# Work task
Return the records below from the line containing "ATOM 90 C C" onward, exactly, through and including the last line.

# Given information
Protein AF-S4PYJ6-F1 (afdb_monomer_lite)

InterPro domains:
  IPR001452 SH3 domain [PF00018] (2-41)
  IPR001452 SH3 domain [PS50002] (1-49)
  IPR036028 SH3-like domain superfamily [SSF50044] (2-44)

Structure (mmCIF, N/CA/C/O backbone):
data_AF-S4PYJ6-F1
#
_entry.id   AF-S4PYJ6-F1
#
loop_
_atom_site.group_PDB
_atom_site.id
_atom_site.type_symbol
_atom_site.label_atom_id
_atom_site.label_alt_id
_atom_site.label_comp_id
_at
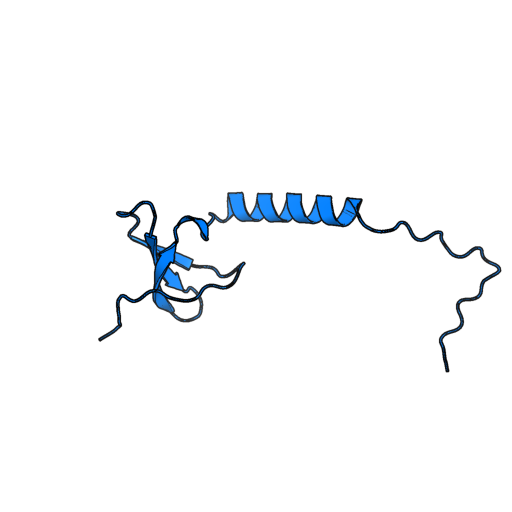om_site.label_asym_id
_atom_site.label_entity_id
_atom_site.label_seq_id
_atom_site.pdbx_PDB_ins_code
_atom_site.Cartn_x
_atom_site.Cartn_y
_atom_site.Cartn_z
_atom_site.occupancy
_atom_site.B_iso_or_equiv
_atom_site.auth_seq_id
_atom_s
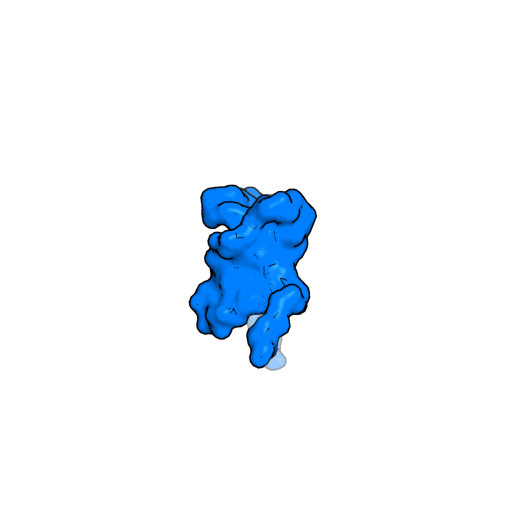ite.auth_comp_id
_atom_site.auth_asym_id
_atom_site.auth_atom_id
_atom_site.pdbx_PDB_model_num
ATOM 1 N N . ALA A 1 1 ? 4.686 -11.485 -22.985 1.00 41.88 1 ALA A N 1
ATOM 2 C CA . ALA A 1 1 ? 4.396 -10.071 -22.711 1.00 41.88 1 ALA A CA 1
ATOM 3 C C . ALA A 1 1 ? 3.871 -10.034 -21.292 1.00 41.88 1 ALA A C 1
ATOM 5 O O . ALA A 1 1 ? 2.764 -10.503 -21.069 1.00 41.88 1 ALA A O 1
ATOM 6 N N . GLU A 1 2 ? 4.722 -9.669 -20.334 1.00 53.41 2 GLU A N 1
ATOM 7 C CA . GLU A 1 2 ? 4.261 -9.344 -18.983 1.00 53.41 2 GLU A CA 1
ATOM 8 C C . GLU A 1 2 ? 3.479 -8.046 -19.137 1.00 53.41 2 GLU A C 1
ATOM 10 O O . GLU A 1 2 ? 4.021 -7.050 -19.608 1.00 53.41 2 GLU A O 1
ATOM 15 N N . THR A 1 3 ? 2.171 -8.110 -18.947 1.00 53.88 3 THR A N 1
ATOM 16 C CA . THR A 1 3 ? 1.298 -6.965 -19.145 1.00 53.88 3 THR A CA 1
ATOM 17 C C . THR A 1 3 ? 1.542 -5.964 -18.022 1.00 53.88 3 THR A C 1
ATOM 19 O O . THR A 1 3 ? 1.370 -6.294 -16.851 1.00 53.88 3 THR A O 1
ATOM 22 N N . ASP A 1 4 ? 1.920 -4.735 -18.383 1.00 67.50 4 ASP A N 1
ATOM 23 C CA . ASP A 1 4 ? 1.976 -3.560 -17.501 1.00 67.50 4 ASP A CA 1
ATOM 24 C C . ASP A 1 4 ? 0.553 -3.110 -17.098 1.00 67.50 4 ASP A C 1
ATOM 26 O O . ASP A 1 4 ? 0.162 -1.955 -17.255 1.00 67.50 4 ASP A O 1
ATOM 30 N N . GLU A 1 5 ? -0.272 -4.050 -16.643 1.00 85.56 5 GLU A N 1
ATOM 31 C CA . GLU A 1 5 ? -1.676 -3.850 -16.300 1.00 85.56 5 GLU A CA 1
ATOM 32 C C . GLU A 1 5 ? -1.853 -3.540 -14.807 1.00 85.56 5 GLU A C 1
ATOM 34 O O . GLU A 1 5 ? -0.935 -3.664 -13.990 1.00 85.56 5 GLU A O 1
ATOM 39 N N . ALA A 1 6 ? -3.057 -3.095 -14.442 1.00 86.00 6 ALA A N 1
ATOM 40 C CA . ALA A 1 6 ? -3.418 -2.906 -13.046 1.00 86.00 6 ALA A CA 1
ATOM 41 C C . ALA A 1 6 ? -3.549 -4.264 -12.338 1.00 86.00 6 ALA A C 1
ATOM 43 O O . ALA A 1 6 ? -4.180 -5.184 -12.861 1.00 86.00 6 ALA A O 1
ATOM 44 N N . ILE A 1 7 ? -2.990 -4.382 -11.132 1.00 90.50 7 ILE A N 1
ATOM 45 C CA . ILE A 1 7 ? -3.001 -5.632 -10.356 1.00 90.50 7 ILE A CA 1
ATOM 46 C C . ILE A 1 7 ? -3.813 -5.498 -9.066 1.00 90.50 7 ILE A C 1
ATOM 48 O O . ILE A 1 7 ? -3.915 -4.427 -8.473 1.00 90.50 7 ILE A O 1
ATOM 52 N N . ASN A 1 8 ? -4.386 -6.613 -8.606 1.00 88.12 8 ASN A N 1
ATOM 53 C CA . ASN A 1 8 ? -5.149 -6.656 -7.357 1.00 88.12 8 ASN A CA 1
ATOM 54 C C . ASN A 1 8 ? -4.229 -6.742 -6.133 1.00 88.12 8 ASN A C 1
ATOM 56 O O . ASN A 1 8 ? -3.255 -7.502 -6.13
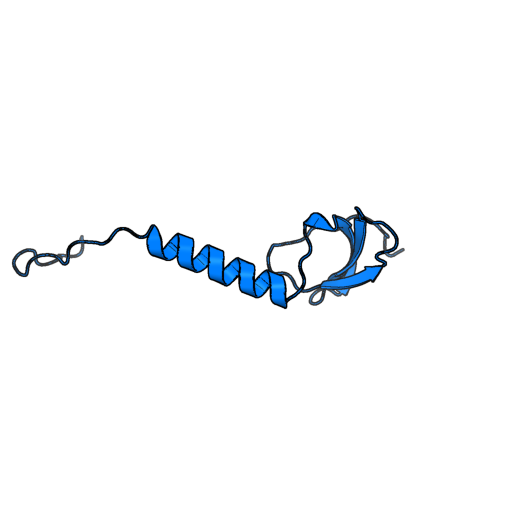3 1.00 88.12 8 ASN A O 1
ATOM 60 N N . LEU A 1 9 ? -4.596 -6.035 -5.063 1.00 90.62 9 LEU A N 1
ATOM 61 C CA . LEU A 1 9 ? -3.883 -6.015 -3.785 1.00 90.62 9 LEU A CA 1
ATOM 62 C C . LEU A 1 9 ? -4.777 -6.473 -2.632 1.00 90.62 9 LEU A C 1
ATOM 64 O O . LEU A 1 9 ? -5.993 -6.290 -2.660 1.00 90.62 9 LEU A O 1
ATOM 68 N N . VAL A 1 10 ? -4.145 -7.033 -1.603 1.00 92.38 10 VAL A N 1
ATOM 69 C CA . VAL A 1 10 ? -4.777 -7.355 -0.317 1.00 92.38 10 VAL A CA 1
ATOM 70 C C . VAL A 1 10 ? -4.109 -6.527 0.785 1.00 92.38 10 VAL A C 1
ATOM 72 O O . VAL A 1 10 ? -2.890 -6.356 0.776 1.00 92.38 10 VAL A O 1
ATOM 75 N N . GLU A 1 11 ? -4.894 -6.005 1.739 1.00 92.75 11 GLU A N 1
ATOM 76 C CA . GLU A 1 11 ? -4.362 -5.261 2.895 1.00 92.75 11 GLU A CA 1
ATOM 77 C C . GLU A 1 11 ? -3.328 -6.118 3.646 1.00 92.75 11 GLU A C 1
ATOM 79 O O . GLU A 1 11 ? -3.578 -7.279 3.973 1.00 92.75 11 GLU A O 1
ATOM 84 N N . GLY A 1 12 ? -2.156 -5.536 3.914 1.00 92.44 12 GLY A N 1
ATOM 85 C CA . GLY A 1 12 ? -1.042 -6.208 4.586 1.00 92.44 12 GLY A CA 1
ATOM 86 C C . GLY A 1 12 ? -0.065 -6.944 3.662 1.00 92.44 12 GLY A C 1
ATOM 87 O O . GLY A 1 12 ? 0.932 -7.475 4.150 1.00 92.44 12 GLY A O 1
ATOM 88 N N . GLU A 1 13 ? -0.297 -6.966 2.348 1.00 93.38 13 GLU A N 1
ATOM 89 C CA . GLU A 1 13 ? 0.669 -7.505 1.388 1.00 93.38 13 GLU A CA 1
ATOM 90 C C . GLU A 1 13 ? 1.906 -6.593 1.272 1.00 93.38 13 GLU A C 1
ATOM 92 O O . GLU A 1 13 ? 1.795 -5.372 1.164 1.00 93.38 13 GLU A O 1
ATOM 97 N N . ARG A 1 14 ? 3.108 -7.188 1.284 1.00 94.19 14 ARG A N 1
ATOM 98 C CA . ARG A 1 14 ? 4.370 -6.459 1.086 1.00 94.19 14 ARG A CA 1
ATOM 99 C C . ARG A 1 14 ? 4.681 -6.318 -0.401 1.00 94.19 14 ARG A C 1
ATOM 101 O O . ARG A 1 14 ? 4.608 -7.293 -1.152 1.00 94.19 14 ARG A O 1
ATOM 108 N N . LEU A 1 15 ? 5.073 -5.115 -0.803 1.00 95.31 15 LEU A N 1
ATOM 109 C CA . LEU A 1 15 ? 5.323 -4.744 -2.193 1.00 95.31 15 LEU A CA 1
ATOM 110 C C . LEU A 1 15 ? 6.664 -4.015 -2.312 1.00 95.31 15 LEU A C 1
ATOM 112 O O . LEU A 1 15 ? 7.079 -3.309 -1.393 1.00 95.31 15 LEU A O 1
ATOM 116 N N . TYR A 1 16 ? 7.309 -4.154 -3.464 1.00 95.50 16 TYR A N 1
ATOM 117 C CA . TYR A 1 16 ? 8.440 -3.329 -3.867 1.00 95.50 16 TYR A CA 1
ATOM 118 C C . TYR A 1 16 ? 7.955 -2.232 -4.801 1.00 95.50 16 TYR A C 1
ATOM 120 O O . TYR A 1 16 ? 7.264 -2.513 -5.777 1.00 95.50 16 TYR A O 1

# Solution below
ATOM 90 C C . GLU A 1 13 ? 1.906 -6.593 1.272 1.00 93.38 13 GLU A C 1
ATOM 92 O O . GLU A 1 13 ? 1.795 -5.372 1.164 1.00 93.38 13 GLU A O 1
ATOM 97 N N . ARG A 1 14 ? 3.108 -7.188 1.284 1.00 94.19 14 ARG A N 1
ATOM 98 C CA . ARG A 1 14 ? 4.370 -6.459 1.086 1.00 94.19 14 ARG A CA 1
ATOM 99 C C . ARG A 1 14 ? 4.681 -6.318 -0.401 1.00 94.19 14 ARG A C 1
ATOM 101 O O . ARG A 1 14 ? 4.608 -7.293 -1.152 1.00 94.19 14 ARG A O 1
ATOM 108 N N . LEU A 1 15 ? 5.073 -5.115 -0.803 1.00 95.31 15 LEU A N 1
ATOM 109 C CA . LEU A 1 15 ? 5.323 -4.744 -2.193 1.00 95.31 15 LEU A CA 1
ATOM 110 C C . LEU A 1 15 ? 6.664 -4.015 -2.312 1.00 95.31 15 LEU A C 1
ATOM 112 O O . LEU A 1 15 ? 7.079 -3.309 -1.393 1.00 95.31 15 LEU A O 1
ATOM 116 N N . TYR A 1 16 ? 7.309 -4.154 -3.464 1.00 95.50 16 TYR A N 1
ATOM 117 C CA . TYR A 1 16 ? 8.440 -3.329 -3.867 1.00 95.50 16 TYR A CA 1
ATOM 118 C C . TYR A 1 16 ? 7.955 -2.232 -4.801 1.00 95.50 16 TYR A C 1
ATOM 120 O O . TYR A 1 16 ? 7.264 -2.513 -5.777 1.00 95.50 16 TYR A O 1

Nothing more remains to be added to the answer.